### Task item:
First find the line with "ATOM 10 C CA" in the entries below, then set down exactly every line through the line with "ATOM 35 N N", that line included.

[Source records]
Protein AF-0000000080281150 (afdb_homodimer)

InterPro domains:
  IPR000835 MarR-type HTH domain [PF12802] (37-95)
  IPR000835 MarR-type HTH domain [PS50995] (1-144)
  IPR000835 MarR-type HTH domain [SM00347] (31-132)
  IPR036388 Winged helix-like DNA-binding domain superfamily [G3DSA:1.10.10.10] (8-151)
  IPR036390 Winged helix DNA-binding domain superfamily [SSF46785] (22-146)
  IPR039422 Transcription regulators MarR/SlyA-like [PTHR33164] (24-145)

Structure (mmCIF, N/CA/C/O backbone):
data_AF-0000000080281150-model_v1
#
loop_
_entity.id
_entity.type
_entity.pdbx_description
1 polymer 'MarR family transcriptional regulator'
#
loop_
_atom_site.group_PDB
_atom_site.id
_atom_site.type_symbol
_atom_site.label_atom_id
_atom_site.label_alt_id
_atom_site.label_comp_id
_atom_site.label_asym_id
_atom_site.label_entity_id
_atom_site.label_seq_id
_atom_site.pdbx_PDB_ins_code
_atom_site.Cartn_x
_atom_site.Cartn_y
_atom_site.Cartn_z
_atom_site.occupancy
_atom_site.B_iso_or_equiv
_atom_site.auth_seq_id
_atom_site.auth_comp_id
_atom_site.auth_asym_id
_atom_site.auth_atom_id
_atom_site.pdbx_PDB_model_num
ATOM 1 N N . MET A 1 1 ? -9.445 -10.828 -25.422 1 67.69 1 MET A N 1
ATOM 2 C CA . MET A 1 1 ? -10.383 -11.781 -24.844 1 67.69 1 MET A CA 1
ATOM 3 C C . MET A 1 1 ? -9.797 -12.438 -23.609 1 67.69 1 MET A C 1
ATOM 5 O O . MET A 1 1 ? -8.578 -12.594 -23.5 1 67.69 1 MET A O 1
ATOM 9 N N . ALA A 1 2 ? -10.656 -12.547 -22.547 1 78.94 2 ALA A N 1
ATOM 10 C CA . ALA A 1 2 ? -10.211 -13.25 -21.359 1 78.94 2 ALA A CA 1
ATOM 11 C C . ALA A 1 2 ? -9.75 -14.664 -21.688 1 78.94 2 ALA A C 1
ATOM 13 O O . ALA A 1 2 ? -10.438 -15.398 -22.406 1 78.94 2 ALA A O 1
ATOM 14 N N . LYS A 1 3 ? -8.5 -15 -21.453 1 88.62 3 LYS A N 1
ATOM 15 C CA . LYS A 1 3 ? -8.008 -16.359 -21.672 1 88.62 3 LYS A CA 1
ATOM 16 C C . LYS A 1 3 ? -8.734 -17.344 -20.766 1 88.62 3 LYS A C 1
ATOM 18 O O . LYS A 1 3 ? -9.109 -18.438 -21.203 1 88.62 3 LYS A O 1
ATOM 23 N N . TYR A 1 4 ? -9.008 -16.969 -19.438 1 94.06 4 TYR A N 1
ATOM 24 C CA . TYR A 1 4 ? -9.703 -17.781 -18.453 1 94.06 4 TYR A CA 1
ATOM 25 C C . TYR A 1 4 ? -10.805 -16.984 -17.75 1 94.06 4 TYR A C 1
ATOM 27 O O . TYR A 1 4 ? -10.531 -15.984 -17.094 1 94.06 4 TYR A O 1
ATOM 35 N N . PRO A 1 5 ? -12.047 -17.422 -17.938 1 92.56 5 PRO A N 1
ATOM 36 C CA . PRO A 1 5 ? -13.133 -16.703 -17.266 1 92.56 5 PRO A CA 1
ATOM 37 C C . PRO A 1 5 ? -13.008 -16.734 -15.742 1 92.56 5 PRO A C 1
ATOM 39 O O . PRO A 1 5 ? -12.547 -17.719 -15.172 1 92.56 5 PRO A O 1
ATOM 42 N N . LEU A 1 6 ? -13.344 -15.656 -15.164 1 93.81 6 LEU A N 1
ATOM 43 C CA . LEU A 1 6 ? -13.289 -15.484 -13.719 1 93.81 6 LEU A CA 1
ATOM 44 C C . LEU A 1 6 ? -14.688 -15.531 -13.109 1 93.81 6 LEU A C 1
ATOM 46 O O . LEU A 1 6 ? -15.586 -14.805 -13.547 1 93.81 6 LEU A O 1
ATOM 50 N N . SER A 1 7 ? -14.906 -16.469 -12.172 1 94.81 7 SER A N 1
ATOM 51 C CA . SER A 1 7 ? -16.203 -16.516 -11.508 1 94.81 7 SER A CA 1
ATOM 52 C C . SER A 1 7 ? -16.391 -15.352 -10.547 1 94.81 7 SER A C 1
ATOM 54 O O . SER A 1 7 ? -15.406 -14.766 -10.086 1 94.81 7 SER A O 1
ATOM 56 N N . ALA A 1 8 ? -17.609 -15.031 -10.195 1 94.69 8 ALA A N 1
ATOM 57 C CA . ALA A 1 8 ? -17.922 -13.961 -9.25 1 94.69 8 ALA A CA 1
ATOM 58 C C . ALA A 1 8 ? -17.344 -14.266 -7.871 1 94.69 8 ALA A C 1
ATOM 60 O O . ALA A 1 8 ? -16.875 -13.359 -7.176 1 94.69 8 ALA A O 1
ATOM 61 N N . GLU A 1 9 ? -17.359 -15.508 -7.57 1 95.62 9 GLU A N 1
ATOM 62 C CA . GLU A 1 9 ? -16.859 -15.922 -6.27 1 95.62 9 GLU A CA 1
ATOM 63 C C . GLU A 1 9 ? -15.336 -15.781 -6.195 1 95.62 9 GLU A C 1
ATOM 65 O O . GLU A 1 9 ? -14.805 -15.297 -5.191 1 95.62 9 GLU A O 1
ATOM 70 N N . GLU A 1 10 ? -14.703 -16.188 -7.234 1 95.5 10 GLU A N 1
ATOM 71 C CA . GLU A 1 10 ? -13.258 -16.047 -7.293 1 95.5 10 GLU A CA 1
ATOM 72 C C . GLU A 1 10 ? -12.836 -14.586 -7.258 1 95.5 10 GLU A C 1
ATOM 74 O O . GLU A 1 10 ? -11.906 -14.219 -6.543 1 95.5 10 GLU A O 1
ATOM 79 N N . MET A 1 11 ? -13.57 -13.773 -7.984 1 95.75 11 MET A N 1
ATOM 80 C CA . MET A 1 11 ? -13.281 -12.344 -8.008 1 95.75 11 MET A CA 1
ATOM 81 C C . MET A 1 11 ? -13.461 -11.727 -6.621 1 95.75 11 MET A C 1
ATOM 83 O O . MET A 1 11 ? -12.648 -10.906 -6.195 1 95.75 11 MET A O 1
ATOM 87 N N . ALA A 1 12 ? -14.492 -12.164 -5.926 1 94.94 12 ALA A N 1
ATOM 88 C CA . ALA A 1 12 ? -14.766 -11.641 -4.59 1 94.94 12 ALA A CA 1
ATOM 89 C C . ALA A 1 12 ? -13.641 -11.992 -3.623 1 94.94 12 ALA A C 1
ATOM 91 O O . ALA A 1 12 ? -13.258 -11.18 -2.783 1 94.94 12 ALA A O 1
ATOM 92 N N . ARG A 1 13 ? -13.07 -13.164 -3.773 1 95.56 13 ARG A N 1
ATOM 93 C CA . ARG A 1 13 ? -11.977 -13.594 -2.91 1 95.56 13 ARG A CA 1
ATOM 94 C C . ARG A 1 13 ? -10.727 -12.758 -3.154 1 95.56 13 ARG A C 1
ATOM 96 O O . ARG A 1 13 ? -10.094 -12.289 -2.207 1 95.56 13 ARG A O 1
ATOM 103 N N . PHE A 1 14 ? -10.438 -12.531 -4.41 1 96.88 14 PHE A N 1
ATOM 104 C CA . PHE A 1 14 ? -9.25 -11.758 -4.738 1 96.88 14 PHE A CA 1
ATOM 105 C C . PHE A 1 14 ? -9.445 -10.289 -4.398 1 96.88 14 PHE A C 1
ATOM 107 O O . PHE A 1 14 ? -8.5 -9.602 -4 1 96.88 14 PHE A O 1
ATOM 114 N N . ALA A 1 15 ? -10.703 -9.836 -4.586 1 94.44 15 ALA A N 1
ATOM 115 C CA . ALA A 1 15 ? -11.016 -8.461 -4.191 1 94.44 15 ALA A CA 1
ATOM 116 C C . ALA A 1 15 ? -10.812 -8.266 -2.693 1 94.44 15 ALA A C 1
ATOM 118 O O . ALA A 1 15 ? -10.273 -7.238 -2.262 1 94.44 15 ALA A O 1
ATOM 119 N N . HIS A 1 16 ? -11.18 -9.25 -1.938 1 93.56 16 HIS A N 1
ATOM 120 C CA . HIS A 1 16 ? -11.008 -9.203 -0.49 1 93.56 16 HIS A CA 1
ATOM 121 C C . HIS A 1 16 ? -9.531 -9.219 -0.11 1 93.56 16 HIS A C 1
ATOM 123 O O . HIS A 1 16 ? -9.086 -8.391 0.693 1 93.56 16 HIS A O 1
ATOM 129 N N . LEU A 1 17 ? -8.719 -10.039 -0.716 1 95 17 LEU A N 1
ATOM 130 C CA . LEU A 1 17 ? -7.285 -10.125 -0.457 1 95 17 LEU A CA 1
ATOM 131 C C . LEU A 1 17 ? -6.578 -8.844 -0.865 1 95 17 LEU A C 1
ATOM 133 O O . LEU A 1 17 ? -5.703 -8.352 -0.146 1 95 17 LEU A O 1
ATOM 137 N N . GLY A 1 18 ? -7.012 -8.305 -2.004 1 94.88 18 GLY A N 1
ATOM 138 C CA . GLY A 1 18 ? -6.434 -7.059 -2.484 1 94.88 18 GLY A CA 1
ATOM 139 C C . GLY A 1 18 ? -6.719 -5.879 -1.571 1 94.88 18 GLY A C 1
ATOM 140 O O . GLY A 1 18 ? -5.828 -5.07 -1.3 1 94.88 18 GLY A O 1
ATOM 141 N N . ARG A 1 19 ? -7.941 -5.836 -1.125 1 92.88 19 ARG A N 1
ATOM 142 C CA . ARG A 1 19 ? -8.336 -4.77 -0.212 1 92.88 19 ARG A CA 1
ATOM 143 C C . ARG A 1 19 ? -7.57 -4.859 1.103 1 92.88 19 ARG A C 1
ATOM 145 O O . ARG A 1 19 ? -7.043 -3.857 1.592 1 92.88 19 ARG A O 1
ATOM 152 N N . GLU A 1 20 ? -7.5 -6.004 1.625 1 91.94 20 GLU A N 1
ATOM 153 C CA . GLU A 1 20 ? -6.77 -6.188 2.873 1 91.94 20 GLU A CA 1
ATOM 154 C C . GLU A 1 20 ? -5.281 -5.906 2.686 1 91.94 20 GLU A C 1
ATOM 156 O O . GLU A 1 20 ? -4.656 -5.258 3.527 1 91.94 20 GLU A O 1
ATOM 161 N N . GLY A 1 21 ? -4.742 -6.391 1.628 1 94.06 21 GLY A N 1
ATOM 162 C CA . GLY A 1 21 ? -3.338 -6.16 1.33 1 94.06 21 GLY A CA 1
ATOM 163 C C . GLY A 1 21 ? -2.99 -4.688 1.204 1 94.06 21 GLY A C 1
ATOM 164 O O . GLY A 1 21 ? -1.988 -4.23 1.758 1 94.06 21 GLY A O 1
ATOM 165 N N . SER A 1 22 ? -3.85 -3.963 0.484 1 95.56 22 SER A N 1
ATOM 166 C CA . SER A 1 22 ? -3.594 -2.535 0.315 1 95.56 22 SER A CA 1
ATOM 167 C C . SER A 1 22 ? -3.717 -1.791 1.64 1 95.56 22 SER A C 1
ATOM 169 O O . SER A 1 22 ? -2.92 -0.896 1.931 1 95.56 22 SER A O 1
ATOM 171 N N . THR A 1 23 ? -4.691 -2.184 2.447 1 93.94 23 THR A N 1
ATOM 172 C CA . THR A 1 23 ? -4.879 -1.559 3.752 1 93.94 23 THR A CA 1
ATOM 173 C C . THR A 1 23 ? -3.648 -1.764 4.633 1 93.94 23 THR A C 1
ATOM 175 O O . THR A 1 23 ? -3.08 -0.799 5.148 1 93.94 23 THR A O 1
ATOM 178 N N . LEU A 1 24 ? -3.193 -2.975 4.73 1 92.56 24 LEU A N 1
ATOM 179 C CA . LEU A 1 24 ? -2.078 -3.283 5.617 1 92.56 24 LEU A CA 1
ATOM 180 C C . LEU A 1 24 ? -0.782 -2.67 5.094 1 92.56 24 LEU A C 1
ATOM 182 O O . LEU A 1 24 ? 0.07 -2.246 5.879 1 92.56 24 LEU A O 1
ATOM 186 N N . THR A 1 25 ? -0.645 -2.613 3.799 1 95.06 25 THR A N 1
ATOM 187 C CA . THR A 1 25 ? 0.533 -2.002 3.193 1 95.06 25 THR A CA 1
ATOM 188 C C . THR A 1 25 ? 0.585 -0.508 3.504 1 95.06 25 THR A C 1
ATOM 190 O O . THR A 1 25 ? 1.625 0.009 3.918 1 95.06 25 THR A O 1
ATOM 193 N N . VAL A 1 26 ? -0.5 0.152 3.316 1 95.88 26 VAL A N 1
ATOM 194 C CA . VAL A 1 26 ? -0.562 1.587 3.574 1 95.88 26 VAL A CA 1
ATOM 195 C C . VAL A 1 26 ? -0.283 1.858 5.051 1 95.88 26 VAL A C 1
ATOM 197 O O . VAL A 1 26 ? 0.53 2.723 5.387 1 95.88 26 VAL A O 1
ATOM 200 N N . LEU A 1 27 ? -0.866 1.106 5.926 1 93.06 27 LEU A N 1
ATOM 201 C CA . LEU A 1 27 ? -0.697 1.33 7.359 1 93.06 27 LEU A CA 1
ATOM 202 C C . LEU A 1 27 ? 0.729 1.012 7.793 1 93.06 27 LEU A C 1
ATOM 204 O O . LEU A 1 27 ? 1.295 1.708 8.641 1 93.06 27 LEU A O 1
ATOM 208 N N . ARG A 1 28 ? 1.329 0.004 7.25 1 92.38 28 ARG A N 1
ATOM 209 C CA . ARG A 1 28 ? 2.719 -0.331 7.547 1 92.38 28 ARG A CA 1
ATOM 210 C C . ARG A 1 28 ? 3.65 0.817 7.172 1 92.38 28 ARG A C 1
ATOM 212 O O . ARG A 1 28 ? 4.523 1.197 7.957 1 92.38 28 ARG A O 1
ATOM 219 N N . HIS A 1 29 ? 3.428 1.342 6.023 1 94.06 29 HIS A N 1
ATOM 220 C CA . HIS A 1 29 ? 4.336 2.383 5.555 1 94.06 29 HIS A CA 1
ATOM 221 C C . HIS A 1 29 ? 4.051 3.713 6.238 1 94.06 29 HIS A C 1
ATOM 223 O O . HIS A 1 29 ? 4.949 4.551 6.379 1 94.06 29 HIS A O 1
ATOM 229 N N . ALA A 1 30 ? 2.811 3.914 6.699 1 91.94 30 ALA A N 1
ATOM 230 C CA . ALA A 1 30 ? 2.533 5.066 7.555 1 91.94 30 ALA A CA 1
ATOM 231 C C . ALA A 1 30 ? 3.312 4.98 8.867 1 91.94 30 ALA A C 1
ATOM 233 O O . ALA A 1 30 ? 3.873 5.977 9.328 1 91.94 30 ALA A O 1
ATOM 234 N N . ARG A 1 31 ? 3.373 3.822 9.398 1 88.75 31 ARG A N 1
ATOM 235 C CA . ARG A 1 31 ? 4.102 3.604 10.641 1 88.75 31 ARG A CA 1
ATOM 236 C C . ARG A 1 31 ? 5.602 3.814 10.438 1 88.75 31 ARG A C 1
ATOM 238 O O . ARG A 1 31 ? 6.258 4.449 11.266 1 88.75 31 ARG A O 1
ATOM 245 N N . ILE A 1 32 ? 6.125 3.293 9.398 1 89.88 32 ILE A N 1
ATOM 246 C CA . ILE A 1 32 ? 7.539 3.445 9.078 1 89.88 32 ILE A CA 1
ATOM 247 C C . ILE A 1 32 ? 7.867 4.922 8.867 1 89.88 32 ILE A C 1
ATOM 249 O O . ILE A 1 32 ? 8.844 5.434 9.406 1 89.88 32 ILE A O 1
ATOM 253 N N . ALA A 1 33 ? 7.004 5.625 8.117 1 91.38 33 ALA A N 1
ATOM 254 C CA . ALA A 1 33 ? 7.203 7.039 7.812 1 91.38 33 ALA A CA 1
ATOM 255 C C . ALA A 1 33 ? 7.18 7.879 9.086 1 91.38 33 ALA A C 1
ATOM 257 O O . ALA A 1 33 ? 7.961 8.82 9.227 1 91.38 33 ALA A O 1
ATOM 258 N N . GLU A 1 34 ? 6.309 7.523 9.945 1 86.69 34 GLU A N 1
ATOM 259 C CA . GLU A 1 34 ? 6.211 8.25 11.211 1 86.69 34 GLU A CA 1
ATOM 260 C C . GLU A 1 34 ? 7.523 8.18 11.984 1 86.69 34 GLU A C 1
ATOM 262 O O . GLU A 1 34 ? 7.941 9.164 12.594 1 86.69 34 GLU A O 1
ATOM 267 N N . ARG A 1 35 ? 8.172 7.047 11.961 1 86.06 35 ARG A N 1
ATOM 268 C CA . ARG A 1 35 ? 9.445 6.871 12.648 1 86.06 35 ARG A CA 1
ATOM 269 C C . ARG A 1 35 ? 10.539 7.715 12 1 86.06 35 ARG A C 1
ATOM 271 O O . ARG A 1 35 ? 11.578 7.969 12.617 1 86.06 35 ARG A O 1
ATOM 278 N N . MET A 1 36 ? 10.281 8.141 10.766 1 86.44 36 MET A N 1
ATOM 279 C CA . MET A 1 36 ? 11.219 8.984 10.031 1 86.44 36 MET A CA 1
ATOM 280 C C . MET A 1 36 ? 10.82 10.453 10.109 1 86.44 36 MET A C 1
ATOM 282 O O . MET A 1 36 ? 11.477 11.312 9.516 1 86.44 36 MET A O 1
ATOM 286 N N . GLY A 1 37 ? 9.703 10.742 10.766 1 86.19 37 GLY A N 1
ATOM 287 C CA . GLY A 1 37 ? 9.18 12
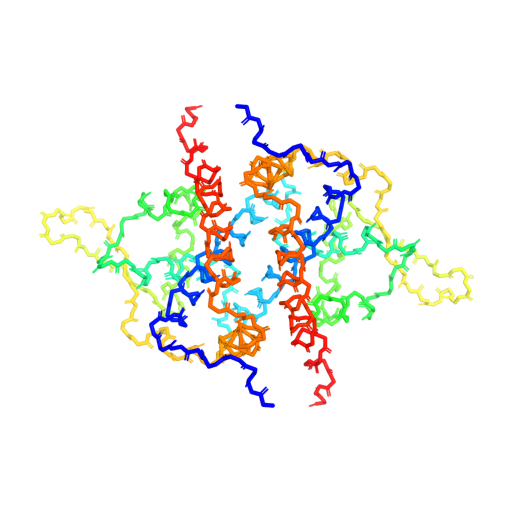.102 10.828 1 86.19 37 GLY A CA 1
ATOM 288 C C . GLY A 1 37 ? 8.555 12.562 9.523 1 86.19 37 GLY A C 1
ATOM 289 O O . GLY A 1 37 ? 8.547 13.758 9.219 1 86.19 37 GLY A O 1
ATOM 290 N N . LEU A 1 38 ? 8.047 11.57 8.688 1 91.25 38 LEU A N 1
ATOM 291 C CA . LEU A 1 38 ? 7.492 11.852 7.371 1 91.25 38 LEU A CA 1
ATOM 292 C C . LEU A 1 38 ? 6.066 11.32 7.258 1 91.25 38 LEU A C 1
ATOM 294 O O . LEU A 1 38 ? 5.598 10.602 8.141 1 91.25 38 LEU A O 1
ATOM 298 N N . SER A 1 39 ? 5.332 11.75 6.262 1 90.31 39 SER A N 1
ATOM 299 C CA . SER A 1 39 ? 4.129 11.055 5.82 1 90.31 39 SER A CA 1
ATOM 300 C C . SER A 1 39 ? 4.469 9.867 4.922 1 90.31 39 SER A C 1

### The answer:
ATOM 10 C CA . ALA A 1 2 ? -10.211 -13.25 -21.359 1 78.94 2 ALA A CA 1
ATOM 11 C C . ALA A 1 2 ? -9.75 -14.664 -21.688 1 78.94 2 ALA A C 1
ATOM 13 O O . ALA A 1 2 ? -10.438 -15.398 -22.406 1 78.94 2 ALA A O 1
ATOM 14 N N . LYS A 1 3 ? -8.5 -15 -21.453 1 88.62 3 LYS A N 1
ATOM 15 C CA . LYS A 1 3 ? -8.008 -16.359 -21.672 1 88.62 3 LYS A CA 1
ATOM 16 C C . LYS A 1 3 ? -8.734 -17.344 -20.766 1 88.62 3 LYS A C 1
ATOM 18 O O . LYS A 1 3 ? -9.109 -18.438 -21.203 1 88.62 3 LYS A O 1
ATOM 23 N N . TYR A 1 4 ? -9.008 -16.969 -19.438 1 94.06 4 TYR A N 1
ATOM 24 C CA . TYR A 1 4 ? -9.703 -17.781 -18.453 1 94.06 4 TYR A CA 1
ATOM 25 C C . TYR A 1 4 ? -10.805 -16.984 -17.75 1 94.06 4 TYR A C 1
ATOM 27 O O . TYR A 1 4 ? -10.531 -15.984 -17.094 1 94.06 4 TYR A O 1
ATOM 35 N N . PRO A 1 5 ? -12.047 -17.422 -17.938 1 92.56 5 PRO A N 1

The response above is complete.